| Goal of the exercise |
Which lines below fall between the one containing "ATOM 34 N N" and the one containing "ATOM 40 N N"? Repeat them exactly, counting both of those lines, and add nothing else.

| Saved data entries |
=-=-=-=-=

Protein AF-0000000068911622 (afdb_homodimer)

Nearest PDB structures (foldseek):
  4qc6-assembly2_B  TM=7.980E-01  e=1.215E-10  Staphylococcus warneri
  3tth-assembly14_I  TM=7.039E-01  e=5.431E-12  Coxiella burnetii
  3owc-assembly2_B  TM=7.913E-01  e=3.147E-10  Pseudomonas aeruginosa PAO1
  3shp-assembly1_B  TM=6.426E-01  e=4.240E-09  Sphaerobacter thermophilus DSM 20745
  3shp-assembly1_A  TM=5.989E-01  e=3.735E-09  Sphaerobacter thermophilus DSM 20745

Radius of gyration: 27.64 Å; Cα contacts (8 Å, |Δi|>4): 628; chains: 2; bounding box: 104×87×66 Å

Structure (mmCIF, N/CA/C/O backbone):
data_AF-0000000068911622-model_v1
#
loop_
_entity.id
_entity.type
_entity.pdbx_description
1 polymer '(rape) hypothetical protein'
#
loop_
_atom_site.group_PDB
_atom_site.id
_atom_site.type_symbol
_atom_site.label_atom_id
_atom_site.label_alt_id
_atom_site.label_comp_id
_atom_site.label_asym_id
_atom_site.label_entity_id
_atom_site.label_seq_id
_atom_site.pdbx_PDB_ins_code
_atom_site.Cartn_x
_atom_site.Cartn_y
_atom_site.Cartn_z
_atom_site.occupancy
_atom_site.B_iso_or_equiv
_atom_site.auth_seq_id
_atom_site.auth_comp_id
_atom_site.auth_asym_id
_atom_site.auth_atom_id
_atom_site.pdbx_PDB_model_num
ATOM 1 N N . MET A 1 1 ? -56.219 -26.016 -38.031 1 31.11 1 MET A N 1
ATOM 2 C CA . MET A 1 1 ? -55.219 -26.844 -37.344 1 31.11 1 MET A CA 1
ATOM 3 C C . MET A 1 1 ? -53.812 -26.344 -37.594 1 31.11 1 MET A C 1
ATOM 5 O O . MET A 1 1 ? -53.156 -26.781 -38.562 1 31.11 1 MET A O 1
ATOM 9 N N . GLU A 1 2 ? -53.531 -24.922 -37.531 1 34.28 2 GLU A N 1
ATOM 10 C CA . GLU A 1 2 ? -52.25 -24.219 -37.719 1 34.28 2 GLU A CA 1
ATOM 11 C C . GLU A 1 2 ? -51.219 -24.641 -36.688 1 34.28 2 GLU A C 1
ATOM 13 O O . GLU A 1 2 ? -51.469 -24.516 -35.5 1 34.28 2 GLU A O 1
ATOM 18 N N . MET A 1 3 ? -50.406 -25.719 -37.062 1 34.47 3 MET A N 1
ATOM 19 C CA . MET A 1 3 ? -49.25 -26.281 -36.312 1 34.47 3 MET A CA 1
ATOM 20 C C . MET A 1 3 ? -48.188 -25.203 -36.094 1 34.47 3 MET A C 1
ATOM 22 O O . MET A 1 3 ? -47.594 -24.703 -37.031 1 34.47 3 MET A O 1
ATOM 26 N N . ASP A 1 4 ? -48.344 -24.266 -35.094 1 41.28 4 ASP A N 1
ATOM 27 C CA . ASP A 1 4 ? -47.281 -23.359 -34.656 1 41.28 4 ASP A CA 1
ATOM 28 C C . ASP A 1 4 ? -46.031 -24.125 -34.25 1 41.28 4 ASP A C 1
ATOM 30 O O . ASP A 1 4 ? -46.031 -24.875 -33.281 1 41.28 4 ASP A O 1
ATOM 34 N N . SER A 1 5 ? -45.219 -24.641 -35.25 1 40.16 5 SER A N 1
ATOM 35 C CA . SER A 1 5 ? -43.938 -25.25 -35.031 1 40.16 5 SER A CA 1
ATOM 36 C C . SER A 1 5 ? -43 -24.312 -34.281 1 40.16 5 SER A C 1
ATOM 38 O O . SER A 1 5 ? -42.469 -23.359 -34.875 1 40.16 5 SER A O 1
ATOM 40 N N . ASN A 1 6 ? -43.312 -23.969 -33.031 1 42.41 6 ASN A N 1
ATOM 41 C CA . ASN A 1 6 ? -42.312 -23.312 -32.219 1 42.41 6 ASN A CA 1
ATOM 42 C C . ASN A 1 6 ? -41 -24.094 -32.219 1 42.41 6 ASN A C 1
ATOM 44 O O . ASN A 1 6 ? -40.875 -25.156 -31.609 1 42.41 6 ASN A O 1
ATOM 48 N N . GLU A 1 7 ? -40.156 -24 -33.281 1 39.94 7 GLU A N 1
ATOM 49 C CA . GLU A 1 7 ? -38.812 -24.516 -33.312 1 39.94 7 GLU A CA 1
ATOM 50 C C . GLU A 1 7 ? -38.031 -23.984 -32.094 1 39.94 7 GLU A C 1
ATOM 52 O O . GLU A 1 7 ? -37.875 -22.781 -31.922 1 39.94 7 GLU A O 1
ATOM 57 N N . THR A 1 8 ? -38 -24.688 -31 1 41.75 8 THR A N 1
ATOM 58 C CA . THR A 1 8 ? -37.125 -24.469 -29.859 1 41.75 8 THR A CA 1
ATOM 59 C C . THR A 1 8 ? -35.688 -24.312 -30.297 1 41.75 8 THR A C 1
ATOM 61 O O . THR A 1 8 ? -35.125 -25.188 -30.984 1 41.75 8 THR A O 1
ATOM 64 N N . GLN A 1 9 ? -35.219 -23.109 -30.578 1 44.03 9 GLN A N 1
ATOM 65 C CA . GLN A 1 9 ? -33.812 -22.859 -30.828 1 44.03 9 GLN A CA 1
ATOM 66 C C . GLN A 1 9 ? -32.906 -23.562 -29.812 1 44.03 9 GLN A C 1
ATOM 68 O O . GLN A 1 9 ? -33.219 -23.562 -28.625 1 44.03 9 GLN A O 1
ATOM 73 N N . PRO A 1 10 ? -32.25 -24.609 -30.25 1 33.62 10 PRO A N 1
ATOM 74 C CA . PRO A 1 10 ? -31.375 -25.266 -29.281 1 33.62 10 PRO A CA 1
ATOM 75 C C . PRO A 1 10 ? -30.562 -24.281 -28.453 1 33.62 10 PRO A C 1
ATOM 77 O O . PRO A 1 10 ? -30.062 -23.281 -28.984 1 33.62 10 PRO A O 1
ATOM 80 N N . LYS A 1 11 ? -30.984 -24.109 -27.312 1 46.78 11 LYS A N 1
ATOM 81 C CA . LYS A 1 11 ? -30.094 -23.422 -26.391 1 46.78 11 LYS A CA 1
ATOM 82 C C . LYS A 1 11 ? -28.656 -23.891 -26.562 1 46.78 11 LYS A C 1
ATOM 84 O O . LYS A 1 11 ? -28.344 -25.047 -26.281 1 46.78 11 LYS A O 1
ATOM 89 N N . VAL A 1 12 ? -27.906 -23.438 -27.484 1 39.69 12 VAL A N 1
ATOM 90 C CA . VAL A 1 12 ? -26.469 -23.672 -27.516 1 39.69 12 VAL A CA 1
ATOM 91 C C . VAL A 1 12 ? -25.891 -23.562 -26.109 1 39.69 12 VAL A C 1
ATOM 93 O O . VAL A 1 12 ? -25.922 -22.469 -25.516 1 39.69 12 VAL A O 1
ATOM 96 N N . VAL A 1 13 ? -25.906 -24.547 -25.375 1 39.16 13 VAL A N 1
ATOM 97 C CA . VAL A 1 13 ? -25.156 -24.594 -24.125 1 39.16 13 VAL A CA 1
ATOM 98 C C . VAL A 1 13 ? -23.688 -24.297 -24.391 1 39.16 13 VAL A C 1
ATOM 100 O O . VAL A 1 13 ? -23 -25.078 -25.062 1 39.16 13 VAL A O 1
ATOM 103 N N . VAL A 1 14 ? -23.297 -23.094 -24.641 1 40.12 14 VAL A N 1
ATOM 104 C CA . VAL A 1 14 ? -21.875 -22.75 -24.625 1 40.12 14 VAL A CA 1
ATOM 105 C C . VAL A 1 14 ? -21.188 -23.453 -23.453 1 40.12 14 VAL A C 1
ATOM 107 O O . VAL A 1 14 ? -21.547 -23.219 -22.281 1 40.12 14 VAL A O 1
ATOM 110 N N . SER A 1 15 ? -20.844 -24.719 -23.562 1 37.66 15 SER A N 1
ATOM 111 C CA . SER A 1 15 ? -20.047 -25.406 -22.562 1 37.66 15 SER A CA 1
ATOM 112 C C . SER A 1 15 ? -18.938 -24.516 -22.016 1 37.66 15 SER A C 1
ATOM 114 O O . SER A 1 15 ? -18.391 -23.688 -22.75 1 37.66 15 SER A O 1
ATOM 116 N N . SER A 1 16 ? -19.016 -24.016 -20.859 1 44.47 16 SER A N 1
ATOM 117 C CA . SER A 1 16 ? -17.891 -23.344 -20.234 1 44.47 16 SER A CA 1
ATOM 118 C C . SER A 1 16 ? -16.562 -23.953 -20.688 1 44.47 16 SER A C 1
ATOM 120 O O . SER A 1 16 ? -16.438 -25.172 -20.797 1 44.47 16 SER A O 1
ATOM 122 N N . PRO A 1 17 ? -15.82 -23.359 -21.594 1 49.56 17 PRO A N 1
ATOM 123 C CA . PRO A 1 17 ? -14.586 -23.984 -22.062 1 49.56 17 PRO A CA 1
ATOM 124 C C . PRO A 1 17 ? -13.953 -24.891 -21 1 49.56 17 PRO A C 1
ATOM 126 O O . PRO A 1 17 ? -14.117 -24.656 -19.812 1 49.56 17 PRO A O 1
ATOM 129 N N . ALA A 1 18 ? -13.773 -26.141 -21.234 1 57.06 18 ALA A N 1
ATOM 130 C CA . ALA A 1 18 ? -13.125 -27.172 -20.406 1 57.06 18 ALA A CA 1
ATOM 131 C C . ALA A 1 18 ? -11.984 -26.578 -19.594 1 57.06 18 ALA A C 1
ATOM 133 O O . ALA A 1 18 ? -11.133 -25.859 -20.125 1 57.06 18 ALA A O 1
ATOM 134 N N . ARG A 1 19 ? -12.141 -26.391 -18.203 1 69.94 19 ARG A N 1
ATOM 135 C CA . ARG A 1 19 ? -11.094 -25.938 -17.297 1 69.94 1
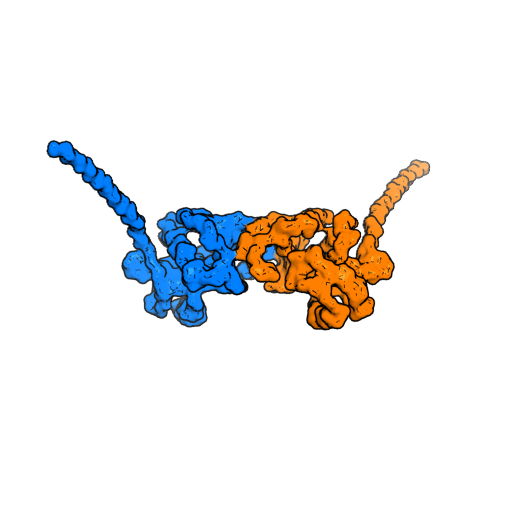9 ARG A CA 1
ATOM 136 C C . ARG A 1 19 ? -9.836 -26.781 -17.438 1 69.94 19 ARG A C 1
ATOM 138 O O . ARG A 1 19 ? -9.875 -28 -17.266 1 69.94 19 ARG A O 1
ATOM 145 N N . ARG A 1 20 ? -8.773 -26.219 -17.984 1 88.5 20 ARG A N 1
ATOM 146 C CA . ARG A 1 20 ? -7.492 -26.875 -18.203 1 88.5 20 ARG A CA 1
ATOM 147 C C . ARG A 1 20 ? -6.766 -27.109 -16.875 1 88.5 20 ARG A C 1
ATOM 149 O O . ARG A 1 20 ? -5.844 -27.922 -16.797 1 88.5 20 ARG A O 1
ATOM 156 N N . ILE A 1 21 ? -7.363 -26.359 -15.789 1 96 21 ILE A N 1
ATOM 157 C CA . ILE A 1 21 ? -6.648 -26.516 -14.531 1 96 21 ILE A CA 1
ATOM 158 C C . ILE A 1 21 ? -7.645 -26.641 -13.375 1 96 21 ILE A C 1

=-=-=-=-=

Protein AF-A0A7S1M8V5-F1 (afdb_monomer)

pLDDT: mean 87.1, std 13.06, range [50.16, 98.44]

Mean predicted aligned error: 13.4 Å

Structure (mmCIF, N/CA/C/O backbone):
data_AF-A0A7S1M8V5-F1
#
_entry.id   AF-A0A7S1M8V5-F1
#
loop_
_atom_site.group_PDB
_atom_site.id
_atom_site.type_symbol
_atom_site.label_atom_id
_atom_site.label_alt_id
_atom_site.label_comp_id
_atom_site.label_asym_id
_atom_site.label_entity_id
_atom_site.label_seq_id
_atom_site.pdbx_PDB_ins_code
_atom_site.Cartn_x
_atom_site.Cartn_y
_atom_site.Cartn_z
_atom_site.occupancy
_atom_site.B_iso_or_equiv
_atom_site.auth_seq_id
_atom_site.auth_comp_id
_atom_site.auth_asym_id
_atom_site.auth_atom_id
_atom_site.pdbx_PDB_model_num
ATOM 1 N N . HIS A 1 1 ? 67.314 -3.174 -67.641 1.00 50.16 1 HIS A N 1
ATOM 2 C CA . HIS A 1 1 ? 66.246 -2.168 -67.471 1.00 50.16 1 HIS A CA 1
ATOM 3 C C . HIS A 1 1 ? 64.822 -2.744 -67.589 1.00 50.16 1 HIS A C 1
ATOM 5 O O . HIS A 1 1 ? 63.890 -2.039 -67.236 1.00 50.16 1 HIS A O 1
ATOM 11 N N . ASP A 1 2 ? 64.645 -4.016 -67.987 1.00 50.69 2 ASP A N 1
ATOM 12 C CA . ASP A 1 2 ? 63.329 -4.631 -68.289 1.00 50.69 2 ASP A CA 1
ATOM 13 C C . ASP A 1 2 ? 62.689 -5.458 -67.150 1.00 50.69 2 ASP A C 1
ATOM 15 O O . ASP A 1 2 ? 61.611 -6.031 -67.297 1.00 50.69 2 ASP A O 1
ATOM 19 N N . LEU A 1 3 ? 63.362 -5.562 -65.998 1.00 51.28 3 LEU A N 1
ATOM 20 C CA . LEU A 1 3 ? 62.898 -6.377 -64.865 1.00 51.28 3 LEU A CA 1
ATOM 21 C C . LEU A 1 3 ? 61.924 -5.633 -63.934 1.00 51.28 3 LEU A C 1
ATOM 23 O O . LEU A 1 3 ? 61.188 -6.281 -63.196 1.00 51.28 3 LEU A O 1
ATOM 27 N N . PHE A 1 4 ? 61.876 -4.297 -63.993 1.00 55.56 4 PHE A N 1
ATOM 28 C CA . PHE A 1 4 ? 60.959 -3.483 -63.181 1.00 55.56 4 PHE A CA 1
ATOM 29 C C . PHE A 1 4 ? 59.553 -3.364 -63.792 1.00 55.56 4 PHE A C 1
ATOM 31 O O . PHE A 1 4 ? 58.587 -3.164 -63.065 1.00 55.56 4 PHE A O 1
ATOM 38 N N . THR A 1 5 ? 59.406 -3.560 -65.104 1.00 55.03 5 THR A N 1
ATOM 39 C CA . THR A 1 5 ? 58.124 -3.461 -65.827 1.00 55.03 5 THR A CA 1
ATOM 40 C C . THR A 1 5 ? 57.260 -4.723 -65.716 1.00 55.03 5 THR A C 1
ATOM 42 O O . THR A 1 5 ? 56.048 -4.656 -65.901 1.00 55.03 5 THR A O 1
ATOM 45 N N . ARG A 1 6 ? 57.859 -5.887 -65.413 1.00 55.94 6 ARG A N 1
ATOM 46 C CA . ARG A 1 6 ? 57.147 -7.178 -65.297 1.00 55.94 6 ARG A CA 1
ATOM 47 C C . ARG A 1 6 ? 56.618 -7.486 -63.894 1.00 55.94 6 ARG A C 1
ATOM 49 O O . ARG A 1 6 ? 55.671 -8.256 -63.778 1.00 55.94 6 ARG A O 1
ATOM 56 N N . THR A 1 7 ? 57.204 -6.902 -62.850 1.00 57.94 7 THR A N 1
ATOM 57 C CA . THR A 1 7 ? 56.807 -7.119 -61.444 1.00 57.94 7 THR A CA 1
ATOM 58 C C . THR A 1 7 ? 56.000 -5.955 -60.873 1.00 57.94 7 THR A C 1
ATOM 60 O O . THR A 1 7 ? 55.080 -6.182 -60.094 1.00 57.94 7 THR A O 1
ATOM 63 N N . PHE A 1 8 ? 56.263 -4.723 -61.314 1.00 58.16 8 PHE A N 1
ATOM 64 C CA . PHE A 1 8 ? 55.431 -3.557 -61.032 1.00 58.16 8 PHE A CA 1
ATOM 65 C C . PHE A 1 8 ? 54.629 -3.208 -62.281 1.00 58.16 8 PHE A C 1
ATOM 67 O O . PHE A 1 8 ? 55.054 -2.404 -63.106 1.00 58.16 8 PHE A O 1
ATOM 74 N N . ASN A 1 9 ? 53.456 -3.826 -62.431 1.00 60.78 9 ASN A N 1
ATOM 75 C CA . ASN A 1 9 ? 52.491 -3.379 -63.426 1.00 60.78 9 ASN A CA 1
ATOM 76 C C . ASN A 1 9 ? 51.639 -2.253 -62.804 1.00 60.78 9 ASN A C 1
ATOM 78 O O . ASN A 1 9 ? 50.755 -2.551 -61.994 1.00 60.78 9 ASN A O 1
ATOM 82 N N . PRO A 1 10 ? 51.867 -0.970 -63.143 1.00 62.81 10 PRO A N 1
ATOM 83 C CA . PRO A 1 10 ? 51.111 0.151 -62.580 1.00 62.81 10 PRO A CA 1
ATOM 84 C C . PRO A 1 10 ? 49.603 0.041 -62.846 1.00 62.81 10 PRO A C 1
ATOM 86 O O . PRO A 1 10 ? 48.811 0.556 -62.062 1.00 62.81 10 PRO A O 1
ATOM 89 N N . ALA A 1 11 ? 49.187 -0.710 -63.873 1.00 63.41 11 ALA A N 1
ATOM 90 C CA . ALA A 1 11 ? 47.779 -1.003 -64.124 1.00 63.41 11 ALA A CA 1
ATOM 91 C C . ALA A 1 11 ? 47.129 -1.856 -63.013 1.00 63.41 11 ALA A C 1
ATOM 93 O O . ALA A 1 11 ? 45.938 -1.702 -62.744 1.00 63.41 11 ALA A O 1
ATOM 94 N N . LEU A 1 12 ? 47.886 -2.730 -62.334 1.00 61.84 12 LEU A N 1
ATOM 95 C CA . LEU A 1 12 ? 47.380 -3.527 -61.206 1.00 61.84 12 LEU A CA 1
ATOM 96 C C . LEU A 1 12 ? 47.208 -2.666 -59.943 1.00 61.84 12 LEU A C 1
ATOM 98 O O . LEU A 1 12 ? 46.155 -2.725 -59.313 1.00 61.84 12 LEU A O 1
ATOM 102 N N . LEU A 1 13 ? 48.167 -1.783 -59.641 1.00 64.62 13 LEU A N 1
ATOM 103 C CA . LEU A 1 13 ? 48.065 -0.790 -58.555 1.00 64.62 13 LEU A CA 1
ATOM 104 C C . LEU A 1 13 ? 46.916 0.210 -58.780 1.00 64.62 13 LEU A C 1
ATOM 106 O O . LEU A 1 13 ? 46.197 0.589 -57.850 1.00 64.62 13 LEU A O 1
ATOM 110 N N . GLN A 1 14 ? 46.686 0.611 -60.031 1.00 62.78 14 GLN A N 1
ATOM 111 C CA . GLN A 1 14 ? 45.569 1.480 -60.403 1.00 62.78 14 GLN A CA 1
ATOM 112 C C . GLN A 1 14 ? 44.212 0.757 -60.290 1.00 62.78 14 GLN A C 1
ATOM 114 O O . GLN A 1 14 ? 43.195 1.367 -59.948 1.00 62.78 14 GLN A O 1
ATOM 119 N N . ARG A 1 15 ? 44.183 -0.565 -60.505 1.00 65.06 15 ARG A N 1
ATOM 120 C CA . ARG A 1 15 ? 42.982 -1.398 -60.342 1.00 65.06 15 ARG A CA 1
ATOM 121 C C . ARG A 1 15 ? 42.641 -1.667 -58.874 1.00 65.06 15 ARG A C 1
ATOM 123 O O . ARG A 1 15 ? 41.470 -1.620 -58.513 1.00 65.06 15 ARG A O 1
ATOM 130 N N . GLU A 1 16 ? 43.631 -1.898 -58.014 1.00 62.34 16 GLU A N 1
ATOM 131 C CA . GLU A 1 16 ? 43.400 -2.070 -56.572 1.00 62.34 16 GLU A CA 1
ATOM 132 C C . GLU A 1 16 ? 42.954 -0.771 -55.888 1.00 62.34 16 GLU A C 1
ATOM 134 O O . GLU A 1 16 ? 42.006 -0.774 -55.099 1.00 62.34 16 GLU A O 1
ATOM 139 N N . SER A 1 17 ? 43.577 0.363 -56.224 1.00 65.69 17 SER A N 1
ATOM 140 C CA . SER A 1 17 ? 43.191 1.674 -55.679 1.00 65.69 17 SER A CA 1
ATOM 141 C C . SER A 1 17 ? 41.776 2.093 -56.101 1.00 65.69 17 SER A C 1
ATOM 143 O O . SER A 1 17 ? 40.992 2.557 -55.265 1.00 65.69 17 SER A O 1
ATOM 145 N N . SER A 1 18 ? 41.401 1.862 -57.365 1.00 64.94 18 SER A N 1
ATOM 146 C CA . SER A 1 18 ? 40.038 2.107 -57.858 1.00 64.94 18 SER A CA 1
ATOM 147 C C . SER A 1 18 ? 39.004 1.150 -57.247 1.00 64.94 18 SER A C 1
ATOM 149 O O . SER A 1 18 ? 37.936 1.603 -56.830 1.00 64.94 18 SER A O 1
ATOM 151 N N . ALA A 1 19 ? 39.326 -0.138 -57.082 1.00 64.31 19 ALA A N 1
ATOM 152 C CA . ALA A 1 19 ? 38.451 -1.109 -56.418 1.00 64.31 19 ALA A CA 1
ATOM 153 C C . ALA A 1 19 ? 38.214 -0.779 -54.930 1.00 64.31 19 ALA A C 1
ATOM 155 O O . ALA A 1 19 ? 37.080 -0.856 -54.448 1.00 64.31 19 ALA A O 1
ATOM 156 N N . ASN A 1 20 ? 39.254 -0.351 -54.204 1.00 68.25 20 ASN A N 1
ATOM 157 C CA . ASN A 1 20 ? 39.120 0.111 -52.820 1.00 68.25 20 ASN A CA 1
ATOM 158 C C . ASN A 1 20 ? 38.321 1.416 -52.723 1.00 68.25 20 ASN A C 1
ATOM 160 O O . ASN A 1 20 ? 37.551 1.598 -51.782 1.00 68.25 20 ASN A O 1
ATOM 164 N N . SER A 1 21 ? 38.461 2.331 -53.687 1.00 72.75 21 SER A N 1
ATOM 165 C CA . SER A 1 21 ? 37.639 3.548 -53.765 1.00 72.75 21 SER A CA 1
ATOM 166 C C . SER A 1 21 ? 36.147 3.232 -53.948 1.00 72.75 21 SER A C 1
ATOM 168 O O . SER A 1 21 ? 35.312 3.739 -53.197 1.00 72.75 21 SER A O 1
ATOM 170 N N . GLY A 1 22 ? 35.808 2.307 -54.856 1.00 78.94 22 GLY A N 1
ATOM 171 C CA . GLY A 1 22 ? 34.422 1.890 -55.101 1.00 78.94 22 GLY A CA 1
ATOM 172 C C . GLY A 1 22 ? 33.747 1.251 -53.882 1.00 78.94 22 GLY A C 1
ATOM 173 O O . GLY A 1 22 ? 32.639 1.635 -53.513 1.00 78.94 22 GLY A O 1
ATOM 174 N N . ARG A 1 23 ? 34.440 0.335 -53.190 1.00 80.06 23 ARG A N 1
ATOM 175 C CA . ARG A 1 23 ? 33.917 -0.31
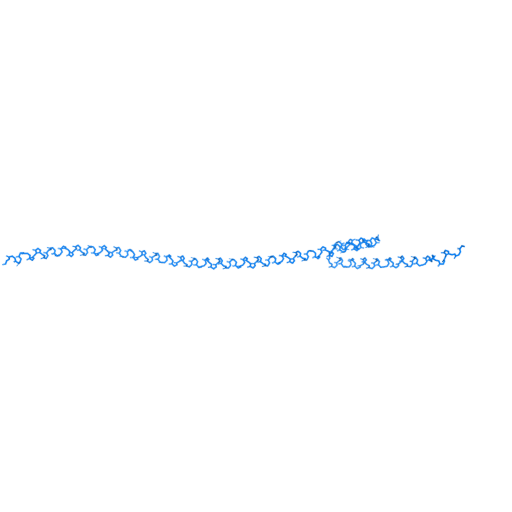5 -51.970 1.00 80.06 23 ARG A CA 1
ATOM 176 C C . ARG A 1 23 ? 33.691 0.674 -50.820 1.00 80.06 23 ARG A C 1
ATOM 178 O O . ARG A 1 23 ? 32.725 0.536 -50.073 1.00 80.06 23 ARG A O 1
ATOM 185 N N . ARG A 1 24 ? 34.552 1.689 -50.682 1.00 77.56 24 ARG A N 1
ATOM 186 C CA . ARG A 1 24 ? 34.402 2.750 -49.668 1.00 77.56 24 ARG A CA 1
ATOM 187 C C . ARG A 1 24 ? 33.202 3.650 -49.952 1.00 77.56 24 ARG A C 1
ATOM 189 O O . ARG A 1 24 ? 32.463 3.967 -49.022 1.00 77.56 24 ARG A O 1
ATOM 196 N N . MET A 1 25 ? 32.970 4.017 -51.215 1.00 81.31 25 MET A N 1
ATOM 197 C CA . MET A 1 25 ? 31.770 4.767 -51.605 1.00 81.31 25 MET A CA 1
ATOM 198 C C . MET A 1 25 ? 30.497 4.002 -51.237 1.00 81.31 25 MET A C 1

=-=-=-=-=

| Solution |
ATOM 34 N N . SER A 1 5 ? -45.219 -24.641 -35.25 1 40.16 5 SER A N 1
ATOM 35 C CA . SER A 1 5 ? -43.938 -25.25 -35.031 1 40.16 5 SER A CA 1
ATOM 36 C C . SER A 1 5 ? -43 -24.312 -34.281 1 40.16 5 SER A C 1
ATOM 38 O O . SER A 1 5 ? -42.469 -23.359 -34.875 1 40.16 5 SER A O 1
ATOM 40 N N . ASN A 1 6 ? -43.312 -23.969 -33.031 1 42.41 6 ASN A N 1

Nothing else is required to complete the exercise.